MCV/Q, Medical College of Virginia Quarterly

Authors

Dorothy Kelly

Orginal Publication Date

1979

Journal Title

MCV/Q, Medical College of Virginia Quarterly

Volume

15

Issue

4

First Page

117

Last Page

118

Abstract

From 1959 to 1966, Dr. Richard Naeye, a pathologist at Hershey Medical School, participated in the Collaborative Perinatal Project which studied 53,518 pregnancies. Of the infants subsequently born, 125 died of the Sudden Infant Death Syndrome (SIDS). Through the mass of information gleaned from looking at the pregnancies, labor, delivery, examination of the placenta and subsequent events in the infants’ lives, Dr. Naeye was able to determine nine historical factors that increase an infant’s risk of dying of SIDS. According to his statistical analyses, these are additive factors so that the presence of a number of them increase the risk in any one infant.

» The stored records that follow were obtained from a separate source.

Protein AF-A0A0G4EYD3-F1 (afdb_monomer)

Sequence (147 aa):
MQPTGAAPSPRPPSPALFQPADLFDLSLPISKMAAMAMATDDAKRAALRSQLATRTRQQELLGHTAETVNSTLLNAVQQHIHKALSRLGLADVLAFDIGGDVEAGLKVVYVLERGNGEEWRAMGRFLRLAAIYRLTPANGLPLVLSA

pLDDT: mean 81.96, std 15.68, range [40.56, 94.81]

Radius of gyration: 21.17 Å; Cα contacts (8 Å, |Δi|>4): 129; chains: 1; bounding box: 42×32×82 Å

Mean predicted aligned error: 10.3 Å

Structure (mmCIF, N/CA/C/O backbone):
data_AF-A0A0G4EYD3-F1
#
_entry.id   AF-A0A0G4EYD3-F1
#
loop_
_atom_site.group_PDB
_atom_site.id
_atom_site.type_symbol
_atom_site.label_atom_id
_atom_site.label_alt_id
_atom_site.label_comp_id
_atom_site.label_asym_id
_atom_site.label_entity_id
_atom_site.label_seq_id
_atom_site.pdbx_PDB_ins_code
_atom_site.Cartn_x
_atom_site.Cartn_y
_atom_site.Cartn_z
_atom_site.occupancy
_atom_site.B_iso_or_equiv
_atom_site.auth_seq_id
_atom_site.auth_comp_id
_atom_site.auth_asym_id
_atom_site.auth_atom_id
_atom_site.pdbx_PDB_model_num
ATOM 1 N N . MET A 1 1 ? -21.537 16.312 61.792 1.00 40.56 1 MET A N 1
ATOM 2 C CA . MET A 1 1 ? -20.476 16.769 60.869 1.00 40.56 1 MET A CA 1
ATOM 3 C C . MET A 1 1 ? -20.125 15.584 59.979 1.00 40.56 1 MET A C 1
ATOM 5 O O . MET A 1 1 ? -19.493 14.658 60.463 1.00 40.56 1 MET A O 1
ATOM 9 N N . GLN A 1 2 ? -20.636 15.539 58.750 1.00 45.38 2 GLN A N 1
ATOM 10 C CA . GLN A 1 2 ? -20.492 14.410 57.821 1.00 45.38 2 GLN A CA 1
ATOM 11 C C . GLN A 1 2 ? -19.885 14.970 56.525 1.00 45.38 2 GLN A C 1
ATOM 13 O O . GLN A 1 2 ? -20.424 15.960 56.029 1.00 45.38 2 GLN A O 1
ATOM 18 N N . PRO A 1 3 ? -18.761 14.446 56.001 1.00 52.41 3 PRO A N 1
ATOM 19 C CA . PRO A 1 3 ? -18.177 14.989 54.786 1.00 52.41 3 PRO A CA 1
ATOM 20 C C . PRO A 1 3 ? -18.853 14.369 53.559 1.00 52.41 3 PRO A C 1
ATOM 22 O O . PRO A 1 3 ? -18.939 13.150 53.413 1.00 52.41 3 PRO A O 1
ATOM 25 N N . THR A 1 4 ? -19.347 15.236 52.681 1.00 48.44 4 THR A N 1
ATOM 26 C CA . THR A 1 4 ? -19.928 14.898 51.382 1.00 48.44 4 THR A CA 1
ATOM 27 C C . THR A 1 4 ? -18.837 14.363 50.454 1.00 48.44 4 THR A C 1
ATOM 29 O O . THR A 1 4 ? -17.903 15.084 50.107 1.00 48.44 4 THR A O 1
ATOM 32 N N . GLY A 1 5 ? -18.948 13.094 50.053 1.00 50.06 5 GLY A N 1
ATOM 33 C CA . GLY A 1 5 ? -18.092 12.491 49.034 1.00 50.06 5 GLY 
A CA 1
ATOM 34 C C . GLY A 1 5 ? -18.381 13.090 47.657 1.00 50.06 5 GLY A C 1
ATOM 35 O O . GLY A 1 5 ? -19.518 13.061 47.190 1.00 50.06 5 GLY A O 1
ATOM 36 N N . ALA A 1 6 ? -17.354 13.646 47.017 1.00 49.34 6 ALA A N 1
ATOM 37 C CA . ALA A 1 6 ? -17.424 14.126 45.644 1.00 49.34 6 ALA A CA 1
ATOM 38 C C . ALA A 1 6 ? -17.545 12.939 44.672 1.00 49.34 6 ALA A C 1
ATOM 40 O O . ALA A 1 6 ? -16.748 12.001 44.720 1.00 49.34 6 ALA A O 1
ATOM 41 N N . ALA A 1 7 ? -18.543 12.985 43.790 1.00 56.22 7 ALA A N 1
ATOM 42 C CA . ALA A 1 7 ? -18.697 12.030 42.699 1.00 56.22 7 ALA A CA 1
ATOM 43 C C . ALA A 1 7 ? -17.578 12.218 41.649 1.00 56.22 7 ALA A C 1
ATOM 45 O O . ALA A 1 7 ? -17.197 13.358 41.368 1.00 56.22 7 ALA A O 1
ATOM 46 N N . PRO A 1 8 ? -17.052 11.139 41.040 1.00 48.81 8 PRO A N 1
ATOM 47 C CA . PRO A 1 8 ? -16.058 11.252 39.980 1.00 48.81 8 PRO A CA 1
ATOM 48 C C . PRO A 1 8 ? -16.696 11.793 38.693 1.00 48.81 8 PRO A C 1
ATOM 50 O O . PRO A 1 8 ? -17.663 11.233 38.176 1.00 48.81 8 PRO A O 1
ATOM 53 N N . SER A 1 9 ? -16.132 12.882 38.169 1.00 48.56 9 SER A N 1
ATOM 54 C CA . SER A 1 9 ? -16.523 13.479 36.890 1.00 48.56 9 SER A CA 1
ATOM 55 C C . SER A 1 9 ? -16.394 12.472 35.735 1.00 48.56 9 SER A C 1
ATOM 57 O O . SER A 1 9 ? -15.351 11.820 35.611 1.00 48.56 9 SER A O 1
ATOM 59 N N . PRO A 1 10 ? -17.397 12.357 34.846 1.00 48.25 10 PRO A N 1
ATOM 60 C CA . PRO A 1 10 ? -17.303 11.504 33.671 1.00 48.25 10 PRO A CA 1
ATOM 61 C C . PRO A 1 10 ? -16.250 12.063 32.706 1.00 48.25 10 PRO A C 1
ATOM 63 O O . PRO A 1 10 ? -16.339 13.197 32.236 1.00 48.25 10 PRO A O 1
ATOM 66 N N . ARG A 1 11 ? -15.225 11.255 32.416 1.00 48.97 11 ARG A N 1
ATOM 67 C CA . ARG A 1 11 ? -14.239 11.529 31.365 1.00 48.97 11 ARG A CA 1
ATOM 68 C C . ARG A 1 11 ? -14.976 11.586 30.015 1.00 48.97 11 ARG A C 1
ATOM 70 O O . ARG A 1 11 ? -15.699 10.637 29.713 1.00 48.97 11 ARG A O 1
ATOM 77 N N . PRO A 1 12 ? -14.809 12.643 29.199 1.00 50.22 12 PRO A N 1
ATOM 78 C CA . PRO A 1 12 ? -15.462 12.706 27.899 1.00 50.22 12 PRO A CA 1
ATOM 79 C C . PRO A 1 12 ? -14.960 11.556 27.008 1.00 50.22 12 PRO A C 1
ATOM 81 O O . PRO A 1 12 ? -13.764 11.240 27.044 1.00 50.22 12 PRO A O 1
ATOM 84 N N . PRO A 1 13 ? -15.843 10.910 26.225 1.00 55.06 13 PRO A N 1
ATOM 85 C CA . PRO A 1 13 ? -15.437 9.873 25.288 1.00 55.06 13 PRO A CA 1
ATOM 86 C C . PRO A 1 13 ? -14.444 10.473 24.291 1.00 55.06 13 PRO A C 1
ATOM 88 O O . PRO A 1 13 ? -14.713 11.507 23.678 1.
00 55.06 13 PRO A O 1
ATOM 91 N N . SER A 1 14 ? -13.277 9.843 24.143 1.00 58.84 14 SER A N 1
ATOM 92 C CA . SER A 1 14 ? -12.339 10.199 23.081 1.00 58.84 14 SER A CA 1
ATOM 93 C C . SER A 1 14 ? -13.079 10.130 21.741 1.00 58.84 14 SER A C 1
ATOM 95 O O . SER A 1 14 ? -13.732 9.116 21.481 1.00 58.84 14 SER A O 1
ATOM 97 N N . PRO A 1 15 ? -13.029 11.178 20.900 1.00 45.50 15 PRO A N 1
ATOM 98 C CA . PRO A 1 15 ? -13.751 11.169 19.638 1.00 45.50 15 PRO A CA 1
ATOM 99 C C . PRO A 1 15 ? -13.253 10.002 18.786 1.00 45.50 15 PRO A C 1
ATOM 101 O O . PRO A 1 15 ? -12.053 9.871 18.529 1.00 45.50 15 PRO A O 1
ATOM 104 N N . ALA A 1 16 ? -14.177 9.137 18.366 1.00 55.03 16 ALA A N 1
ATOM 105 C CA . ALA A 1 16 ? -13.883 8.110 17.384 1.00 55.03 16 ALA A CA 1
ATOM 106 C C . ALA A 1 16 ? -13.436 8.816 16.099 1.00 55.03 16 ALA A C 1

The risk factors are 1) poor prenatal care, that is, few prenatal visits; 2) maternal smoking; 3) maternal anemia; 4) abnormal insertion of the umbilical cord, 5) lymphocytic infiltration of the decidua at the placental margin; 6) blood group B; 7) premature delivery; 8) abnormal neurological evaluation of the infant at the time of discharge from the hospital; 9) crowding in the home, that is, more than 2.0 people per room. In addition, there are two clinical factors that increase an infant’s risk of dying of SIDS. These include a history of apnea and a family history of two siblings who have had apnea or died of SIDS.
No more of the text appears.